Transformer使用文档

由qxiao创建，最终由qxiao更新于2022-09-15 13:09 被浏览 564 用户

简介

Transformer:Attention is all you need

The naive transformer implemented here for financial time series prediction follows the paper "Attention is all you need": Given the input (N, T, F)

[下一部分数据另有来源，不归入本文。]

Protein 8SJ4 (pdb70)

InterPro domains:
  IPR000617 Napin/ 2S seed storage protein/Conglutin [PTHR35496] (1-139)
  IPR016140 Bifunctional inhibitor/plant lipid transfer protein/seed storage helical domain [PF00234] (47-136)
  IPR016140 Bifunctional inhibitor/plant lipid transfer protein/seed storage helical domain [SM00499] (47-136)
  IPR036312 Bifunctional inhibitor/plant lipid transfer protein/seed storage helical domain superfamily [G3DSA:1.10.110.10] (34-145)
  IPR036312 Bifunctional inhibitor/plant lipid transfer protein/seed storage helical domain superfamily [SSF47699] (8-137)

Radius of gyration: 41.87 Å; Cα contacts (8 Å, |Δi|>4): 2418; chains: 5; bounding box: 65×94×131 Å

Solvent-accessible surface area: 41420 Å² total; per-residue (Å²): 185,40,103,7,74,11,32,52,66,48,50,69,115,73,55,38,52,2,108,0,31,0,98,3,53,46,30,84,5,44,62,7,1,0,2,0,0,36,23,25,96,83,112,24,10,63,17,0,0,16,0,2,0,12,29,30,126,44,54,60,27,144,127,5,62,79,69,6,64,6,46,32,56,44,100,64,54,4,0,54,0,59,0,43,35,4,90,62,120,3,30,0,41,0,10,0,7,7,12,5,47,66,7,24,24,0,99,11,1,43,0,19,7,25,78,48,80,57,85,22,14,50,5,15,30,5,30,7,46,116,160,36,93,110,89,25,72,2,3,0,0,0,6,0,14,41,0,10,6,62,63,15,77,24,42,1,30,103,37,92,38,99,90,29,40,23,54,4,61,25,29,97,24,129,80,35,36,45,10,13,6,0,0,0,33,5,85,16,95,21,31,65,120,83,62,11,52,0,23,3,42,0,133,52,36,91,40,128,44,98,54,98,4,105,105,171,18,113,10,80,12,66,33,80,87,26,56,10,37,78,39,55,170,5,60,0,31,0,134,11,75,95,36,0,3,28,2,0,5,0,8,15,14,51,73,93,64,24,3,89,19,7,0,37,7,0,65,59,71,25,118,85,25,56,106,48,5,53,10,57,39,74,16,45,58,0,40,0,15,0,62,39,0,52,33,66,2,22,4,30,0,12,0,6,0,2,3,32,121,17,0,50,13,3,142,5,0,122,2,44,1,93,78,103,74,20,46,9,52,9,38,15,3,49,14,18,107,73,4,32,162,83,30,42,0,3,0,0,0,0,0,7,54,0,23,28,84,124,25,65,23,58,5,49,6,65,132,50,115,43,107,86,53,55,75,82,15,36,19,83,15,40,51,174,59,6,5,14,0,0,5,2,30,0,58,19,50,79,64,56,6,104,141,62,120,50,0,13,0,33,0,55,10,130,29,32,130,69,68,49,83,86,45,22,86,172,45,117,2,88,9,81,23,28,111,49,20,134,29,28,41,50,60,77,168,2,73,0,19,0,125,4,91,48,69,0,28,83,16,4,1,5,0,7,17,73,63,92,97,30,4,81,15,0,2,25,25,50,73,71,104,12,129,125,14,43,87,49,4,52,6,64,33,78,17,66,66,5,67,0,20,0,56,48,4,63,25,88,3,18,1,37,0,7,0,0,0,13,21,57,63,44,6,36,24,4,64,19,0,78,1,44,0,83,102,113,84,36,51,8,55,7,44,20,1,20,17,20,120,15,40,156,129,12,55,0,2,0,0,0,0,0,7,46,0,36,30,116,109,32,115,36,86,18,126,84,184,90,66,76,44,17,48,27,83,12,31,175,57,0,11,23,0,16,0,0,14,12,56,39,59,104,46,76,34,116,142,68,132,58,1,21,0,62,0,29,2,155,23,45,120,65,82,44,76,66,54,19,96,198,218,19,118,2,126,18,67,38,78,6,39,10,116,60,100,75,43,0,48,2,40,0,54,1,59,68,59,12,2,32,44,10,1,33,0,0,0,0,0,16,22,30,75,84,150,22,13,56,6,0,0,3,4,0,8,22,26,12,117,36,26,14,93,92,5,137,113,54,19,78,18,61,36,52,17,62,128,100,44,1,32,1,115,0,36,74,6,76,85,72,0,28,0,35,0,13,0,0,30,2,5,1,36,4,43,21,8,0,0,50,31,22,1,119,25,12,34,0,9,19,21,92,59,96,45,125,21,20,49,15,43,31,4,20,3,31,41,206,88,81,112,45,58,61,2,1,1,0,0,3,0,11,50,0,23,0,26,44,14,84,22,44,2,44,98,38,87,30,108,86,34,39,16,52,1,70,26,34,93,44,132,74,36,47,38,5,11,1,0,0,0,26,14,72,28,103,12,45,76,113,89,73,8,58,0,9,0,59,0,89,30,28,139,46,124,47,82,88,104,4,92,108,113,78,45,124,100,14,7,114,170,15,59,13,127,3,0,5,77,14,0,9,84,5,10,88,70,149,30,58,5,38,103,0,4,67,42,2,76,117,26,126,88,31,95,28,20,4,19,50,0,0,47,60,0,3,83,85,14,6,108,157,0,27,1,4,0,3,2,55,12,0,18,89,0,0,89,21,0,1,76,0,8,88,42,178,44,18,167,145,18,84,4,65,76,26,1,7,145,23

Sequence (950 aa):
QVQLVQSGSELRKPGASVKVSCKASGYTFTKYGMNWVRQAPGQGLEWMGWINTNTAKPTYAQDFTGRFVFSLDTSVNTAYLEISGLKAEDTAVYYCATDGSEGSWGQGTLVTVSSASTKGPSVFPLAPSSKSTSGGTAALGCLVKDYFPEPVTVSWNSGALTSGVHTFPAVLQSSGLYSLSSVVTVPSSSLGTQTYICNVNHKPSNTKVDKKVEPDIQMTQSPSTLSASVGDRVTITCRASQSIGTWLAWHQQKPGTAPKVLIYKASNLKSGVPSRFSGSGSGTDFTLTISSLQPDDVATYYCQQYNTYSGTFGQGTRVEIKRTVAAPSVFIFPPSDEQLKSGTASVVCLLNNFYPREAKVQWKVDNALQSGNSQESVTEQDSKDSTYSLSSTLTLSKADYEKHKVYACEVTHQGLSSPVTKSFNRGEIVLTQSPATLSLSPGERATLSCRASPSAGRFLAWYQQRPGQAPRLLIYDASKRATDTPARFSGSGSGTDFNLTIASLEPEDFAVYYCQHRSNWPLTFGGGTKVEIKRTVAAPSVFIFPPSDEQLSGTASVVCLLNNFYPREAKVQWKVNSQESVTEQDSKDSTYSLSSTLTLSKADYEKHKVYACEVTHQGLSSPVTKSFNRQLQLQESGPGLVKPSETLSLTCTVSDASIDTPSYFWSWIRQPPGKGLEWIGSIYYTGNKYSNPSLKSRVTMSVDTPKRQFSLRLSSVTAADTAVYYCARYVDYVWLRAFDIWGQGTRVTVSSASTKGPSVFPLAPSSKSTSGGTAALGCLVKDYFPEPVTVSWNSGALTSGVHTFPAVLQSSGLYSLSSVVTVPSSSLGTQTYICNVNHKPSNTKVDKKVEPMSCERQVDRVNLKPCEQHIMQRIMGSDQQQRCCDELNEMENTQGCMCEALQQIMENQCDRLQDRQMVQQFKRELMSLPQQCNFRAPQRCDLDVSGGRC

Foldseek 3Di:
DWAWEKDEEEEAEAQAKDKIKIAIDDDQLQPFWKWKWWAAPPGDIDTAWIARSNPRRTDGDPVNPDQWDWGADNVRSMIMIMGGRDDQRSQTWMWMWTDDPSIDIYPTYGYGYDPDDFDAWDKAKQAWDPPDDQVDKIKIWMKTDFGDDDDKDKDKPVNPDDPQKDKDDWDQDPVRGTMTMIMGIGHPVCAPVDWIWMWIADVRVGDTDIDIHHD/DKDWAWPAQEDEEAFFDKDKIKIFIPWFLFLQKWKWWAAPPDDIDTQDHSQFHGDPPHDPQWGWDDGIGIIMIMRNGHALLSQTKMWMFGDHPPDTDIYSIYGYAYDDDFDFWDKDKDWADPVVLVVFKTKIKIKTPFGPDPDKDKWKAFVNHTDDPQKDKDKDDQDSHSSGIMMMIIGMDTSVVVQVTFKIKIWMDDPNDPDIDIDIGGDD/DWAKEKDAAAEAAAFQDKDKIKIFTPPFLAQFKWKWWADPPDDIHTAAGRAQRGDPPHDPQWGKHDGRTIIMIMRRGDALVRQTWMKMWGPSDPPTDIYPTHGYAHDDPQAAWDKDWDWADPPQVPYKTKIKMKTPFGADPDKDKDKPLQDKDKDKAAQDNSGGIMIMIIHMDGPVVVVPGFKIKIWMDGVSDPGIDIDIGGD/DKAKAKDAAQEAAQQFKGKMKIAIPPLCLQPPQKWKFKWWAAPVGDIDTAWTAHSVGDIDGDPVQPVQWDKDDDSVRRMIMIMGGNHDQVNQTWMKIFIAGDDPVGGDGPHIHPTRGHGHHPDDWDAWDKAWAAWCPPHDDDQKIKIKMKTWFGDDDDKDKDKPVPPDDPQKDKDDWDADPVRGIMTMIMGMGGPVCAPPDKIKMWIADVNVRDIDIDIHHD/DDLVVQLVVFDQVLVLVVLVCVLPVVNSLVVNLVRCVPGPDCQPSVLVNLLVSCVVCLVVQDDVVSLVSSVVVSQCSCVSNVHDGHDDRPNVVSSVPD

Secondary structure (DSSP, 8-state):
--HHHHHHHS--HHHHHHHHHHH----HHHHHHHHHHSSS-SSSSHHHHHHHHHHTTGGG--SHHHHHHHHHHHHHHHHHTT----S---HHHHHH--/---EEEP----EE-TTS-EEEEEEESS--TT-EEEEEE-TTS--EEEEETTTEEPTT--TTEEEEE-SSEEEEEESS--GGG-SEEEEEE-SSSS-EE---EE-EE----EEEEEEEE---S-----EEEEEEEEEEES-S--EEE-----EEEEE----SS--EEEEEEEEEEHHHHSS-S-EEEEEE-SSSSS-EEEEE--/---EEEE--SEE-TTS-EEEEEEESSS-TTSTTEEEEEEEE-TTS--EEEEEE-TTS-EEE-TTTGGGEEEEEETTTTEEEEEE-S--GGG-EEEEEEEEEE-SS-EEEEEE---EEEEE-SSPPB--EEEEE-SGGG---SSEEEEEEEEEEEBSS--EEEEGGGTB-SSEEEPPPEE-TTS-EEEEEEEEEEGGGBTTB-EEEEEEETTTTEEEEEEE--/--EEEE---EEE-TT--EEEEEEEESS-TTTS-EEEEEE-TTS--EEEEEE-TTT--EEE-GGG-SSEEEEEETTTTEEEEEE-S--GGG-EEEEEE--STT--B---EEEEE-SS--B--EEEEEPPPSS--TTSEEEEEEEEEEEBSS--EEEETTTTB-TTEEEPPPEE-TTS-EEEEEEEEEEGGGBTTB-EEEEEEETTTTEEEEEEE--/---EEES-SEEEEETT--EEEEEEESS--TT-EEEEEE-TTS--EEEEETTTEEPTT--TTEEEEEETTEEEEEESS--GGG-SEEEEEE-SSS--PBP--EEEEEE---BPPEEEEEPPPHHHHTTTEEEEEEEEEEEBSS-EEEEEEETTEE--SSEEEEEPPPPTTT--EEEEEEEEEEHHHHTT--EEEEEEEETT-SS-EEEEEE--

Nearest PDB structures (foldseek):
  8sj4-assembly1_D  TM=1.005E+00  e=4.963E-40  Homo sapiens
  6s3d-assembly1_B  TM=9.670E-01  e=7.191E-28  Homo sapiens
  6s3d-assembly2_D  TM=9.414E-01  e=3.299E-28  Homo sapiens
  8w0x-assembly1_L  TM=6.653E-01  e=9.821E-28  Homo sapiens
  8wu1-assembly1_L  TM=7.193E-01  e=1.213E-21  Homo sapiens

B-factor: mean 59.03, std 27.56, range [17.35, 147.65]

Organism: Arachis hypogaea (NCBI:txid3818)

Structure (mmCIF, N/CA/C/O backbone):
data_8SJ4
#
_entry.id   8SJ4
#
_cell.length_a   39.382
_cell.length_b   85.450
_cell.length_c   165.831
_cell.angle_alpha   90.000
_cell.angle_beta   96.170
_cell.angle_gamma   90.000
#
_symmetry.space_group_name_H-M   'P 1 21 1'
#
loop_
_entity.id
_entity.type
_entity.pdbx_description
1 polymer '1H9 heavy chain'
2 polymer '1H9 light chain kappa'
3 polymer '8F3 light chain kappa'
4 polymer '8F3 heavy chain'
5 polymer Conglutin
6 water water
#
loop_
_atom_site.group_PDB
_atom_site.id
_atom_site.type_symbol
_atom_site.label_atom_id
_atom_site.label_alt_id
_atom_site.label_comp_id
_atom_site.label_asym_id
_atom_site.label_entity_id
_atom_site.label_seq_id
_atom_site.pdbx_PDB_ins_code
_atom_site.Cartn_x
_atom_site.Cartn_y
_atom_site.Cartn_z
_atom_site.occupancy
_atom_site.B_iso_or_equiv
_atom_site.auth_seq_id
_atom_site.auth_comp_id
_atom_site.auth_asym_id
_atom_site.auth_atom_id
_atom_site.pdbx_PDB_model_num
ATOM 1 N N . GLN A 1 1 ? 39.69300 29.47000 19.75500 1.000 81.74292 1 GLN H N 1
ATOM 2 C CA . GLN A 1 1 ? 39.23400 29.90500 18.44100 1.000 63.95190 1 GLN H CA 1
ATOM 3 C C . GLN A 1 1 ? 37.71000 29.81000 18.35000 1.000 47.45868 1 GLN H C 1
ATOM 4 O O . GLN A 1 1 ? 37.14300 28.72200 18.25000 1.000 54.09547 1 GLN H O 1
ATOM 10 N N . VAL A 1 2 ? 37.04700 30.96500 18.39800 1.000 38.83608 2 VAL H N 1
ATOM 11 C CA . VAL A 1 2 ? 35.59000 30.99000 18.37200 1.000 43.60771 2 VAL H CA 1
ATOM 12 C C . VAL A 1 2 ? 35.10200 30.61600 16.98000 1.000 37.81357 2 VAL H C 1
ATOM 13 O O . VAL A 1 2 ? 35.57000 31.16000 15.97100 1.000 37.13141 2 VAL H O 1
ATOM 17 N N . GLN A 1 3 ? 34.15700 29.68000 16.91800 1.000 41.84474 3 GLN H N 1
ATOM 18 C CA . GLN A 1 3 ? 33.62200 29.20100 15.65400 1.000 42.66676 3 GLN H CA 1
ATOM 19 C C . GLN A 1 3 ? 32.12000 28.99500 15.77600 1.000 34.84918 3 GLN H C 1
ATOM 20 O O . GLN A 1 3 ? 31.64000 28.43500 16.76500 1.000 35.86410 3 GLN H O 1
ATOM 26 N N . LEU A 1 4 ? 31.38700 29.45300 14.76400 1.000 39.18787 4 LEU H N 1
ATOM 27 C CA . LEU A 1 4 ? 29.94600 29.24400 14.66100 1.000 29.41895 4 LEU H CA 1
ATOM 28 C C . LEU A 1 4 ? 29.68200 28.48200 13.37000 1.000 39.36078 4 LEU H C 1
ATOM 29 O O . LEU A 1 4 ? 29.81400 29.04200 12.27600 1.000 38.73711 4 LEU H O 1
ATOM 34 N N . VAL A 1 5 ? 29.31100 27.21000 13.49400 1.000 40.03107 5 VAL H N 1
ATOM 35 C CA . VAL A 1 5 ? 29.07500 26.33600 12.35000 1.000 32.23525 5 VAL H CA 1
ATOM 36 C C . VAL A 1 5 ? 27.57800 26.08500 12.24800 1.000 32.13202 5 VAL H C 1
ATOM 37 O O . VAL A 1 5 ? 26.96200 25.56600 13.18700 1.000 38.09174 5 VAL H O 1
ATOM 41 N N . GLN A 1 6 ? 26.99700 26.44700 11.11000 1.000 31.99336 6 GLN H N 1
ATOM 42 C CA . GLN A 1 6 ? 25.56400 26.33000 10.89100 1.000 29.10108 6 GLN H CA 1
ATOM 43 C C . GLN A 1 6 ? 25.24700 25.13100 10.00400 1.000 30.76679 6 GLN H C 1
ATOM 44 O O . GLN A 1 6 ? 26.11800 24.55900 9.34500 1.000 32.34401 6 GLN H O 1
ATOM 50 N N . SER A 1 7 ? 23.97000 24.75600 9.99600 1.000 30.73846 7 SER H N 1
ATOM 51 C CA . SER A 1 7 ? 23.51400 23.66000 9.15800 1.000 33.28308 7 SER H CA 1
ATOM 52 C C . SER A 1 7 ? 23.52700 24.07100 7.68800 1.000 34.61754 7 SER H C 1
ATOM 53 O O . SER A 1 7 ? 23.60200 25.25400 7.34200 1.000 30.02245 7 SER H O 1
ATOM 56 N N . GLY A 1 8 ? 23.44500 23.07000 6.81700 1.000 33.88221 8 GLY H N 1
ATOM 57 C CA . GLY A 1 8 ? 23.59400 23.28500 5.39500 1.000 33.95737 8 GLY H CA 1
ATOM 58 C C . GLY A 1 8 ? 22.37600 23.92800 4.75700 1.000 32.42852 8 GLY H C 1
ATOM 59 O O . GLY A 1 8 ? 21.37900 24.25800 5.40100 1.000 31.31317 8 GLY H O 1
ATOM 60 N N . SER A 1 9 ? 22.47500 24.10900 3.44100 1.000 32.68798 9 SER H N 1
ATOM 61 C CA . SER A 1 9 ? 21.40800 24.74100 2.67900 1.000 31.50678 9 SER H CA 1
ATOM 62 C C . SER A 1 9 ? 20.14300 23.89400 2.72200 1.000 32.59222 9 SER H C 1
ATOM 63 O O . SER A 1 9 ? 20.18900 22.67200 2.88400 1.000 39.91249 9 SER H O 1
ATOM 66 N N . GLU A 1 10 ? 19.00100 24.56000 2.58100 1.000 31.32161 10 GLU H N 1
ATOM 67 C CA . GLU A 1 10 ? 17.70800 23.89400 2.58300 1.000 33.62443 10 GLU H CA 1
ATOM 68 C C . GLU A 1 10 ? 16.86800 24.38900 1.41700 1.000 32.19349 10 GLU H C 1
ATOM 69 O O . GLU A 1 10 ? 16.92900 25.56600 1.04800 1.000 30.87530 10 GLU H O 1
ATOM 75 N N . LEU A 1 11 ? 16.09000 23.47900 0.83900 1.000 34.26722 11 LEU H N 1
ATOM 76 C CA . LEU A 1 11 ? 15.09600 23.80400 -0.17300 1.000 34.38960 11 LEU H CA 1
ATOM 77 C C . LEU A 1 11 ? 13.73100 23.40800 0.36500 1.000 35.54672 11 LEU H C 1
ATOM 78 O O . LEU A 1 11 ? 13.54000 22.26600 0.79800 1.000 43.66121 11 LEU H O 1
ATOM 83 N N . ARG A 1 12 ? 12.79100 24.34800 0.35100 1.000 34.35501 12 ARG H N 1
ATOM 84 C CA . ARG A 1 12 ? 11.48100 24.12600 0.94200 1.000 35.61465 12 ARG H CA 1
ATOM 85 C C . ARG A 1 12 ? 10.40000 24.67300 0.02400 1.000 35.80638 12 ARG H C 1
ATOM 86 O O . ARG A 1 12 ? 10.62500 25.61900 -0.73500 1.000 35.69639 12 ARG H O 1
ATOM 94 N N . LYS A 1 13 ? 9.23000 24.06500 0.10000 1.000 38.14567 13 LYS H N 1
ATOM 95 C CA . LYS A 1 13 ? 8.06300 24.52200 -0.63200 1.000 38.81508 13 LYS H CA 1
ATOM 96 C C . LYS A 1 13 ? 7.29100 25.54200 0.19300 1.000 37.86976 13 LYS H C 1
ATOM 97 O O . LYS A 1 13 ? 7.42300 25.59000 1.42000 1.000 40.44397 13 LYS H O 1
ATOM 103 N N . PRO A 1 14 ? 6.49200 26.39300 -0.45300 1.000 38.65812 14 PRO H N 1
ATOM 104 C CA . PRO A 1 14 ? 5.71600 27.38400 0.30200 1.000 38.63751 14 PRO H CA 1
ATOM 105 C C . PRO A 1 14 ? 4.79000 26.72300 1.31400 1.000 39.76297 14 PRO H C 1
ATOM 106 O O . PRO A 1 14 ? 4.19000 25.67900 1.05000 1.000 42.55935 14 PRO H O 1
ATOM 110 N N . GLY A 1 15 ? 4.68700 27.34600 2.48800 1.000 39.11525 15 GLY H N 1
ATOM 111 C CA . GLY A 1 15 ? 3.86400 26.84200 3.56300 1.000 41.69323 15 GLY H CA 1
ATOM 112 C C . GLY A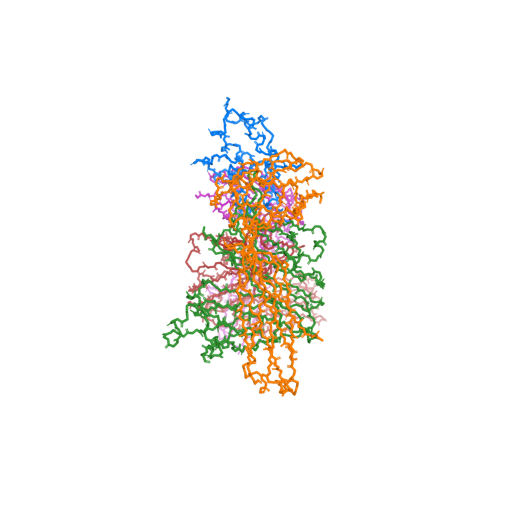 1 15 ? 4.53700 25.83100 4.46600 1.000 42.38802 15 GLY H C 1
ATOM 113 O O . GLY A 1 15 ? 3.95800 25.46400 5.49700 1.000 48.88477 15 GLY H O 1
ATOM 114 N N . ALA A 1 16 ? 5.73800 25.37800 4.12300 1.000 43.05364 16 ALA H N 1
ATOM 115 C CA . ALA A 1 16 ? 6.45300 24.39900 4.92500 1.000 41.72677 16 ALA H CA 1
ATOM 116 C C . ALA A 1 16 ? 7.23700 25.11200 6.02500 1.000 46.16119 16 ALA H C 1
ATOM 117 O O . ALA A 1 16 ? 7.08500 26.31500 6.25300 1.000 49.34420 16 ALA H O 1
ATOM 119 N N . SER A 1 17 ? 8.09200 24.36800 6.72100 1.000 45.42475 17 SER H N 1
ATOM 120 C CA . SER A 1 17 ? 8.92300 24.91600 7.77800 1.000 37.91615 17 SER H CA 1
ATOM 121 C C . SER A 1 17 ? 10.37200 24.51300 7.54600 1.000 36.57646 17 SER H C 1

An embedding layer that maps the input (N, T, F) to representation (N, T, F’);
A positional encoding layer that adds the positional sigmoid;
An encoder that consists of several encoding layers, each of which uses a self-attention layer as the computing module (function of query, key, and value).
A decoder that consists of an MLP (or a Linear layer) that maps the representation of the last time (N, 1, F') into output (N, 1).

模型定义

定义

初始化Transformer模型。

参数

input_dim - 输入特征的数量

output_dim - 输出特征的数量

max_seq - 训练序列的最大窗口数

enbed_dim - Transformer的d_model

nhead - 多头的数量，默认8

num_layers - Transformer中Encoder的层数，默认为4

dropout - 默认为0.1

示例代码

from bigmodels.models.transformer import Transformer

model = Transformer(input_dim=98,
                    output_dim=1,
                    max_seq=5,
                    embed_dim=128,
                    nhead=8,
                    num_layers=4,
                    dropout=0.1)

模型编译

定义

定义好模型之后我们需要通过编译（compile）来对学习过程进行配置，我们可以为模型的编译指定各类参数包括：优化器optimizer，损失函数loss，评估指标metrics。

参数

optimizer - 优化器

criterion - 损失函数

metrics - 评估函数

device: 是否调用GPU，默认调用CPU

示例代码

model.compile()

模型训练

定义

利用数据集（Dataset）训练模型。

参数

x_trian - 训练集的特征数据

y_train: 训练集的数据标签

val_data -验证数据集

epochs - 训练的次数，默认10个epoch

batch_size - 每一个批次训练的样本数

verbose - 是否输出训练过程的数据，0不输出，1输出

num_workers - 数据预处理的进程数，默认为0

stop_steps - 提前终止的epoch次数，默认3

callbacks: 回调函数

shuffle: 是否打乱数据集，默认打乱

示例代码

model.fit(x_train, 
          y_train, 
          val_data=(x_val, y_val), 
          epochs=10, 
          batch_size=2048, 
          verbose=1, 
          num_workers=2,
          stop_steps=3)